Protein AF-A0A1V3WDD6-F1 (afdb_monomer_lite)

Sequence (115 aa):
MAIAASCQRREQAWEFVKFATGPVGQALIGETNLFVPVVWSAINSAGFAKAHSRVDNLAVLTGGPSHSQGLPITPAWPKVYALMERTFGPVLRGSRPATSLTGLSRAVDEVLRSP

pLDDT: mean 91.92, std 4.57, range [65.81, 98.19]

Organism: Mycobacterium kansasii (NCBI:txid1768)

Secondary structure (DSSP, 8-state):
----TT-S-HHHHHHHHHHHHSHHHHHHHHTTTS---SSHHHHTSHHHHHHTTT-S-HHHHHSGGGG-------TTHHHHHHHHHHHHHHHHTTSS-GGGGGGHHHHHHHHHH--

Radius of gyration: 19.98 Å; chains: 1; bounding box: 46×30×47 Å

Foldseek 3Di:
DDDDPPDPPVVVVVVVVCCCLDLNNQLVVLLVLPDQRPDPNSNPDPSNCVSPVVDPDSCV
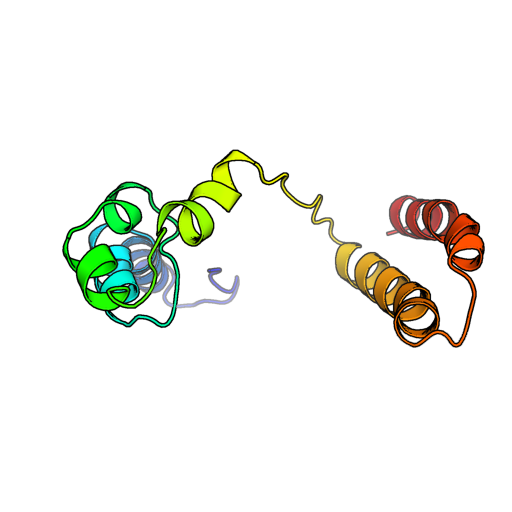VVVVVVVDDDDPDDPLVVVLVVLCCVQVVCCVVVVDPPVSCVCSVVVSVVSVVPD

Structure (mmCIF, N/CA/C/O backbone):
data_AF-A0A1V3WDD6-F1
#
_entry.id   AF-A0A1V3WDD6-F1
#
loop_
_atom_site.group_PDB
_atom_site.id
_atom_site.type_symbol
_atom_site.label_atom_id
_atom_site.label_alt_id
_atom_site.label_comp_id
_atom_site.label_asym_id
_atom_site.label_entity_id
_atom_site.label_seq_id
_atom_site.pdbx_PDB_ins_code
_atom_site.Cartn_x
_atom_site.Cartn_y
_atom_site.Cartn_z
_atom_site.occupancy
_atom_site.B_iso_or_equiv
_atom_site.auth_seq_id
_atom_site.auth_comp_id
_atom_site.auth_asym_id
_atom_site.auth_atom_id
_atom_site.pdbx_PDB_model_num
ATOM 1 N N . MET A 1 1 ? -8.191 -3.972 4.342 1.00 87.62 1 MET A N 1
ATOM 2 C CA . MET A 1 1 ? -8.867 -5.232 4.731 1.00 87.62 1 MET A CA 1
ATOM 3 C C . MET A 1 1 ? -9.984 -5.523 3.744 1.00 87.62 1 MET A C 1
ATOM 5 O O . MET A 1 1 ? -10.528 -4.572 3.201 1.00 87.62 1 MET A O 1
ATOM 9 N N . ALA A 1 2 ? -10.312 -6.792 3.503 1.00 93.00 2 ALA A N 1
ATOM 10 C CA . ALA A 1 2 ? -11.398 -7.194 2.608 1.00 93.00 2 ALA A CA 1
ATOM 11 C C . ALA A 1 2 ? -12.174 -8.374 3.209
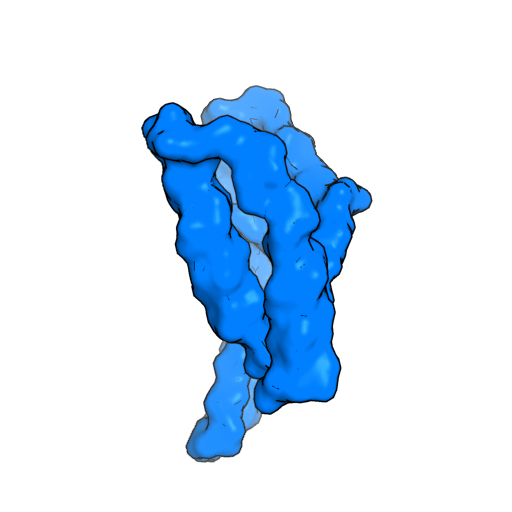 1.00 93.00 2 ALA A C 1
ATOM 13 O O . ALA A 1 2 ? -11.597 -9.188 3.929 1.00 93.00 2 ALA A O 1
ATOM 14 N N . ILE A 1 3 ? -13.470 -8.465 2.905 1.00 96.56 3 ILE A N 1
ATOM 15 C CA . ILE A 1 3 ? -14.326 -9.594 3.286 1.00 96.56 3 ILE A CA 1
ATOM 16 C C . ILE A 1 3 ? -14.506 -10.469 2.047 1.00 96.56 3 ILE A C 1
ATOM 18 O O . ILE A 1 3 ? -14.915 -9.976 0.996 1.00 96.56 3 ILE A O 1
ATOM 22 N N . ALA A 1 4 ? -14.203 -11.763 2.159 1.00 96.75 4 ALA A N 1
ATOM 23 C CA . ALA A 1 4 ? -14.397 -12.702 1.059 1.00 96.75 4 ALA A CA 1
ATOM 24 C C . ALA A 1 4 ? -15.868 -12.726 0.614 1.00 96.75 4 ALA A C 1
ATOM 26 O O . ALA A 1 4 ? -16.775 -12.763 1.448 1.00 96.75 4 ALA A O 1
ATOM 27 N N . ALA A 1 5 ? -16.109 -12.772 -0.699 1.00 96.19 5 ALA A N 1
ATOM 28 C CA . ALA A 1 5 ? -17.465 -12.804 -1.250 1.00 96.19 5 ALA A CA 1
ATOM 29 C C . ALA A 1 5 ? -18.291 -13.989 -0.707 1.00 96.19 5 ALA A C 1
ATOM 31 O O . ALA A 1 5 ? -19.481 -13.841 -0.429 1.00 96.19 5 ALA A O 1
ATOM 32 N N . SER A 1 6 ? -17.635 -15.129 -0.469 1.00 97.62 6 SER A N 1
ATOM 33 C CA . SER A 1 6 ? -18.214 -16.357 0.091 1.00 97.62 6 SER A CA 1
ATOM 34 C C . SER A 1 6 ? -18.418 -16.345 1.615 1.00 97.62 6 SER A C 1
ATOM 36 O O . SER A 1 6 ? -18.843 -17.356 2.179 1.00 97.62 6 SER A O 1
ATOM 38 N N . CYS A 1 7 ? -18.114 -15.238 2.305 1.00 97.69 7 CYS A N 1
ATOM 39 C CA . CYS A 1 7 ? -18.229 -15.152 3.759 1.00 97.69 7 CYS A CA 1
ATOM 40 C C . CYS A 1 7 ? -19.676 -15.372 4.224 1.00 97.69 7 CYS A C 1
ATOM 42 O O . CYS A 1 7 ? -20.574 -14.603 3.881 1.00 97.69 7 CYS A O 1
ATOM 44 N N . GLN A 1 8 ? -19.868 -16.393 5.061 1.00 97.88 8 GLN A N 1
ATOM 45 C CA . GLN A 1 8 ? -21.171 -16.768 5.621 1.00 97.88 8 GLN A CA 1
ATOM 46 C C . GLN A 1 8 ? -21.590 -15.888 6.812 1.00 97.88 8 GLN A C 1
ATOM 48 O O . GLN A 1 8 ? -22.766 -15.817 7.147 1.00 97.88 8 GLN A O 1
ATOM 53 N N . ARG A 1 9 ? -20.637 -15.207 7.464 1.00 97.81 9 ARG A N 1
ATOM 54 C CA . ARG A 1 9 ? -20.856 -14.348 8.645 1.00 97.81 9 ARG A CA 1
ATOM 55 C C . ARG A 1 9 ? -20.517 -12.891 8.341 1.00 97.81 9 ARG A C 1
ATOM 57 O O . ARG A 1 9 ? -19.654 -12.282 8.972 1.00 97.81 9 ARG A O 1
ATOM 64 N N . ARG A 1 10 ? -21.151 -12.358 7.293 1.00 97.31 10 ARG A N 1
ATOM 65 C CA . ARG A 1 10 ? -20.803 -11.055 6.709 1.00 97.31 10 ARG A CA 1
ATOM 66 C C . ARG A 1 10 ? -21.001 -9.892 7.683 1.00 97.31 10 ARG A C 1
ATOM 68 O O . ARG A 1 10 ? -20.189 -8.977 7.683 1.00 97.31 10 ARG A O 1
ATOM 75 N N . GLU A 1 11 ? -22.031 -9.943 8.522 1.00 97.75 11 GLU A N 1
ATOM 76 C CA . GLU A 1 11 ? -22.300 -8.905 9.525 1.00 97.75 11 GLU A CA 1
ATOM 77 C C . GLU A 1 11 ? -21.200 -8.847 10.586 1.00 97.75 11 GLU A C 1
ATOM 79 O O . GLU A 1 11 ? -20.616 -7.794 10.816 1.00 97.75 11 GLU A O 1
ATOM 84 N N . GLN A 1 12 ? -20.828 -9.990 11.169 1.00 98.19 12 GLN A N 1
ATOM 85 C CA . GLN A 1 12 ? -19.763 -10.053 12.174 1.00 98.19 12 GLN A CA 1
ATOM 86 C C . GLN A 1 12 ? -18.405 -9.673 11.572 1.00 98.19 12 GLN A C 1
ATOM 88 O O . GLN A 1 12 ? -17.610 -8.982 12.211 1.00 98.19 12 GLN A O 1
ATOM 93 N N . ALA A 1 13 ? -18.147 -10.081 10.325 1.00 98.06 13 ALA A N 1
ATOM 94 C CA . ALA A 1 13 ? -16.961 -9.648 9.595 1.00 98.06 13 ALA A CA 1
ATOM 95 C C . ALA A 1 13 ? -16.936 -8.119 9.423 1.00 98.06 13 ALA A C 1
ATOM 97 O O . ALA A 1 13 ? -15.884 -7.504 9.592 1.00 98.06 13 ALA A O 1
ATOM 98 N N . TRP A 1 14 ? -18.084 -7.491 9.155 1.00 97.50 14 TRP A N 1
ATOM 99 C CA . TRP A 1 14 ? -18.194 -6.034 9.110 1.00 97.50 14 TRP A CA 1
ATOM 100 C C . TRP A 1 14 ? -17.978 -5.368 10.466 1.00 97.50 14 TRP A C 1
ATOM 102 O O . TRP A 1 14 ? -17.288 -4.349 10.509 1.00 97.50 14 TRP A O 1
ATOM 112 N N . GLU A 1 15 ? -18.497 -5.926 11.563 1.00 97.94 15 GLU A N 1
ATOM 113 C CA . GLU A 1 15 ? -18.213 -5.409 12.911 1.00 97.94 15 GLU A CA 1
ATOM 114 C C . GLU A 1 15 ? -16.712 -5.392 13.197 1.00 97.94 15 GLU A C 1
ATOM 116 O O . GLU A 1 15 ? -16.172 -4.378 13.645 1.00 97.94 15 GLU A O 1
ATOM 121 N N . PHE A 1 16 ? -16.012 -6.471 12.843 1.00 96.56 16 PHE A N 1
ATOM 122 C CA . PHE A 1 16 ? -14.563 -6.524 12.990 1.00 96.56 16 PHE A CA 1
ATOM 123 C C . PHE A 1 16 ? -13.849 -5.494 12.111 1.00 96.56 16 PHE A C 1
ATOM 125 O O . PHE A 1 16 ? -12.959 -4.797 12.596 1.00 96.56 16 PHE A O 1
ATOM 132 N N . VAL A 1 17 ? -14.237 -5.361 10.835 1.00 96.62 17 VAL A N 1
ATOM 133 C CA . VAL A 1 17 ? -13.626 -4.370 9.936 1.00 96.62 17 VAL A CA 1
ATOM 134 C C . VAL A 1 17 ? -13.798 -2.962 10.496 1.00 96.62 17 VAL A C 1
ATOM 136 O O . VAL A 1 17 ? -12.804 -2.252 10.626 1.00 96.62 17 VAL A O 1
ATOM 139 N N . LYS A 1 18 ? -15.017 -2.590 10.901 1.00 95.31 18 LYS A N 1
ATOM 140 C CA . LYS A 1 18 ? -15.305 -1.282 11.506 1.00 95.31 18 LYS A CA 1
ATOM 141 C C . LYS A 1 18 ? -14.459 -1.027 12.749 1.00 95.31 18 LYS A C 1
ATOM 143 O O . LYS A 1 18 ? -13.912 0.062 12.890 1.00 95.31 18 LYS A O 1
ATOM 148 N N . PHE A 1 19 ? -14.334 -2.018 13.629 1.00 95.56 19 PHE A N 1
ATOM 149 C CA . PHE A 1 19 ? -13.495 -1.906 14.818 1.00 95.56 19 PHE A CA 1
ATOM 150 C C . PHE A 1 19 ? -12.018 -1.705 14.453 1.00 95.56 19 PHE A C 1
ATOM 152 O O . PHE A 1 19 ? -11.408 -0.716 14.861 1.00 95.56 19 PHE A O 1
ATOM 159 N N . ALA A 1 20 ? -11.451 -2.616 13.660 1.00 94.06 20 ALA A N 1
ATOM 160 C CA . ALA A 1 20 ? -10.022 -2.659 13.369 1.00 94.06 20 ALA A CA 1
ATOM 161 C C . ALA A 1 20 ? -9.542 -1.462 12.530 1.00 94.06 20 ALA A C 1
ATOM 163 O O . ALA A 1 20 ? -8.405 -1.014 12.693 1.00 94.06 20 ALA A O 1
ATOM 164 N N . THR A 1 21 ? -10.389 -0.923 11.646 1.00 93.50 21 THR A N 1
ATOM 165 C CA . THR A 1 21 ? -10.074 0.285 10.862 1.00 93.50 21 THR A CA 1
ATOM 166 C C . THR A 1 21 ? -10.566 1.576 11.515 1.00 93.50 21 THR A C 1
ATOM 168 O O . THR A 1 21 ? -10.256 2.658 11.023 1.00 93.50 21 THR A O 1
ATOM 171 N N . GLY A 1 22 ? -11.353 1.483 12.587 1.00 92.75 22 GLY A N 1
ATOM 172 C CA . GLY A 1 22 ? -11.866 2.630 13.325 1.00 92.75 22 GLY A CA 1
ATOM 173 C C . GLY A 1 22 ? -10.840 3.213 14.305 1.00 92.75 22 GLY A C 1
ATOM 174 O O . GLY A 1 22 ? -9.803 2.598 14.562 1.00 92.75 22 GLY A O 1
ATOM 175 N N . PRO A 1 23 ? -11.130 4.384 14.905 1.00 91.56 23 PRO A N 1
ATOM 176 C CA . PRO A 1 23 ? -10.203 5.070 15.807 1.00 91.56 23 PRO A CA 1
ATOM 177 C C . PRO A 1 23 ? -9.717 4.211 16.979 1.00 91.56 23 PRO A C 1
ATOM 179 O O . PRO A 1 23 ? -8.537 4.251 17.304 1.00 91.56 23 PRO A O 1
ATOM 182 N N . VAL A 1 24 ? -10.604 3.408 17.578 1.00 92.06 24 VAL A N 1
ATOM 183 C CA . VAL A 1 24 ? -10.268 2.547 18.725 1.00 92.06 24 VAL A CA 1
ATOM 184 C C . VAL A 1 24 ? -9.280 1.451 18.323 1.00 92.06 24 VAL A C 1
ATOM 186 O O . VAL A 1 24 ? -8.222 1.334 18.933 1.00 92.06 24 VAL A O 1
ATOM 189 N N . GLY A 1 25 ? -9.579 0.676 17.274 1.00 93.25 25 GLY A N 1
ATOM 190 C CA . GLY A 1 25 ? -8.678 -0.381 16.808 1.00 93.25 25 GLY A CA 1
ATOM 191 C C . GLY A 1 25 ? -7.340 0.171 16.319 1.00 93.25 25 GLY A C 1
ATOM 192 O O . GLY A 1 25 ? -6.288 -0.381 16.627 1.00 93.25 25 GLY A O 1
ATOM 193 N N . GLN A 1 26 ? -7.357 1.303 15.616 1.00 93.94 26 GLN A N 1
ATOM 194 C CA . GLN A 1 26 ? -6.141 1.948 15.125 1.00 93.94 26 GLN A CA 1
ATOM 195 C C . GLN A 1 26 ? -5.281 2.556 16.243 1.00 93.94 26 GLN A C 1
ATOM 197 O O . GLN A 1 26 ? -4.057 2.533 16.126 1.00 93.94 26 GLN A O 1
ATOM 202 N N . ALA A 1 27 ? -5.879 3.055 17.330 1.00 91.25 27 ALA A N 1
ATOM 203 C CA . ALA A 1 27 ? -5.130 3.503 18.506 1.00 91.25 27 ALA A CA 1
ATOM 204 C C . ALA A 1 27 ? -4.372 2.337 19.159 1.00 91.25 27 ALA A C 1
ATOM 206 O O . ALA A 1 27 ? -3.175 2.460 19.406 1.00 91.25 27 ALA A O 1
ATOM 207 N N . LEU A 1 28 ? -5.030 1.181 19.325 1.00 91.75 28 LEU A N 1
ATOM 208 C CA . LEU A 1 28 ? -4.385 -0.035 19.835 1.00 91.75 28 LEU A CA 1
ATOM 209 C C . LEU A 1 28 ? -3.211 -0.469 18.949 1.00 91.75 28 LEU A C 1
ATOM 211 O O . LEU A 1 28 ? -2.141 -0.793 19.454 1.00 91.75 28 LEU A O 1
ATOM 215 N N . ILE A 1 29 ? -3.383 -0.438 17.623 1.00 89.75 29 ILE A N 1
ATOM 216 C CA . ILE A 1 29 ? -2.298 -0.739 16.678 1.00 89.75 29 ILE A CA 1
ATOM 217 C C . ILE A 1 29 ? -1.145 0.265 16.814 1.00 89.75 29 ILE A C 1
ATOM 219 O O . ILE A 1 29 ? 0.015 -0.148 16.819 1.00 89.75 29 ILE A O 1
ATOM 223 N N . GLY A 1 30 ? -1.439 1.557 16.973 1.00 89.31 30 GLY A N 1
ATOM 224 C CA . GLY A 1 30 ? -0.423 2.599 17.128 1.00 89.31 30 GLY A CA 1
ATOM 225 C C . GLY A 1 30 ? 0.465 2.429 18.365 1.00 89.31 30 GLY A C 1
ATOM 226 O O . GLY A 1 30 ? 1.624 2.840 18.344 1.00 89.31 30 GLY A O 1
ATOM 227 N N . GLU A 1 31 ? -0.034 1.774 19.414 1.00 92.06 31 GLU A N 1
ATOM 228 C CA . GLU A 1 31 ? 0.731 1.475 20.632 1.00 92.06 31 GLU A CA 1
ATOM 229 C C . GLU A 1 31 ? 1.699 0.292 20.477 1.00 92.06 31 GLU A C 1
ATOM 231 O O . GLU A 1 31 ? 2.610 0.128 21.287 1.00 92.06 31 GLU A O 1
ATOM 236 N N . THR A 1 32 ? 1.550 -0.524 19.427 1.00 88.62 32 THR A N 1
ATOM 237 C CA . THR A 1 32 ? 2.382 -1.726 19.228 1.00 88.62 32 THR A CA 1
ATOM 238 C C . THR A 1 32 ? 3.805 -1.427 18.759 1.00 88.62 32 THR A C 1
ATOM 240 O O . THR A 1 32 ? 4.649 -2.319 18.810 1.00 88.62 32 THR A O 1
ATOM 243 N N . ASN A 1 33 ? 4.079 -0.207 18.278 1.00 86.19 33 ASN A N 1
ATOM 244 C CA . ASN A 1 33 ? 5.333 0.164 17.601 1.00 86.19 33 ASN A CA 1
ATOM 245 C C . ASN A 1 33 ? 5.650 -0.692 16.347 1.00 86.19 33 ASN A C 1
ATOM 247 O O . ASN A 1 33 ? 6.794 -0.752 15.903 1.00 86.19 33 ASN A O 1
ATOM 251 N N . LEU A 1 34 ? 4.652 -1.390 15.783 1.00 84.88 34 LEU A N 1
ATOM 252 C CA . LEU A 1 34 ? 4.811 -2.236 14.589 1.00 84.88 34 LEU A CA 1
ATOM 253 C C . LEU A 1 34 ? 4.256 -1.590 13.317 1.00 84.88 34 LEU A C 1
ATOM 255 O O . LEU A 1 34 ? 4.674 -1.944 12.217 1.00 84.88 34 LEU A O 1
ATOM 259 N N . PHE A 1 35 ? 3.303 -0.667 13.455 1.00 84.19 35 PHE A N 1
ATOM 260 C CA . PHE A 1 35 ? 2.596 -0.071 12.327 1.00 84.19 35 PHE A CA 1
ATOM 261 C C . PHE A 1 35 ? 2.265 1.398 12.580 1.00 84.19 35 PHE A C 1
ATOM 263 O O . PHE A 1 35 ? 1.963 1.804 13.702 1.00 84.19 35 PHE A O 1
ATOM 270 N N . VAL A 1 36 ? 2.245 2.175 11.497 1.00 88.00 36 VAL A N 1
★ ★ ★ ★ ★
## INSTRUCTIONS FOR THE TASK
Would you copy out exactly the lines above that start at the one containing "ATOM 16 C C" and end at the one containing "ATOM 28 C CA", inclusive?

## WRITTEN REPLY
ATOM 16 C C . ILE A 1 3 ? -14.506 -10.469 2.047 1.00 96.56 3 ILE A C 1
ATOM 18 O O . ILE A 1 3 ? -14.915 -9.976 0.996 1.00 96.56 3 ILE A O 1
ATOM 22 N N . ALA A 1 4 ? -14.203 -11.763 2.159 1.00 96.75 4 ALA A N 1
ATOM 23 C CA . ALA A 1 4 ? -14.397 -12.702 1.059 1.00 96.75 4 ALA A CA 1
ATOM 24 C C . ALA A 1 4 ? -15.868 -12.726 0.614 1.00 96.75 4 ALA A C 1
ATOM 26 O O . ALA A 1 4 ? -16.775 -12.763 1.448 1.00 96.75 4 ALA A O 1
ATOM 27 N N . ALA A 1 5 ? -16.109 -12.772 -0.699 1.00 96.19 5 ALA A N 1
ATOM 28 C CA . ALA A 1 5 ? -17.465 -12.804 -1.250 1.00 96.19 5 ALA A CA 1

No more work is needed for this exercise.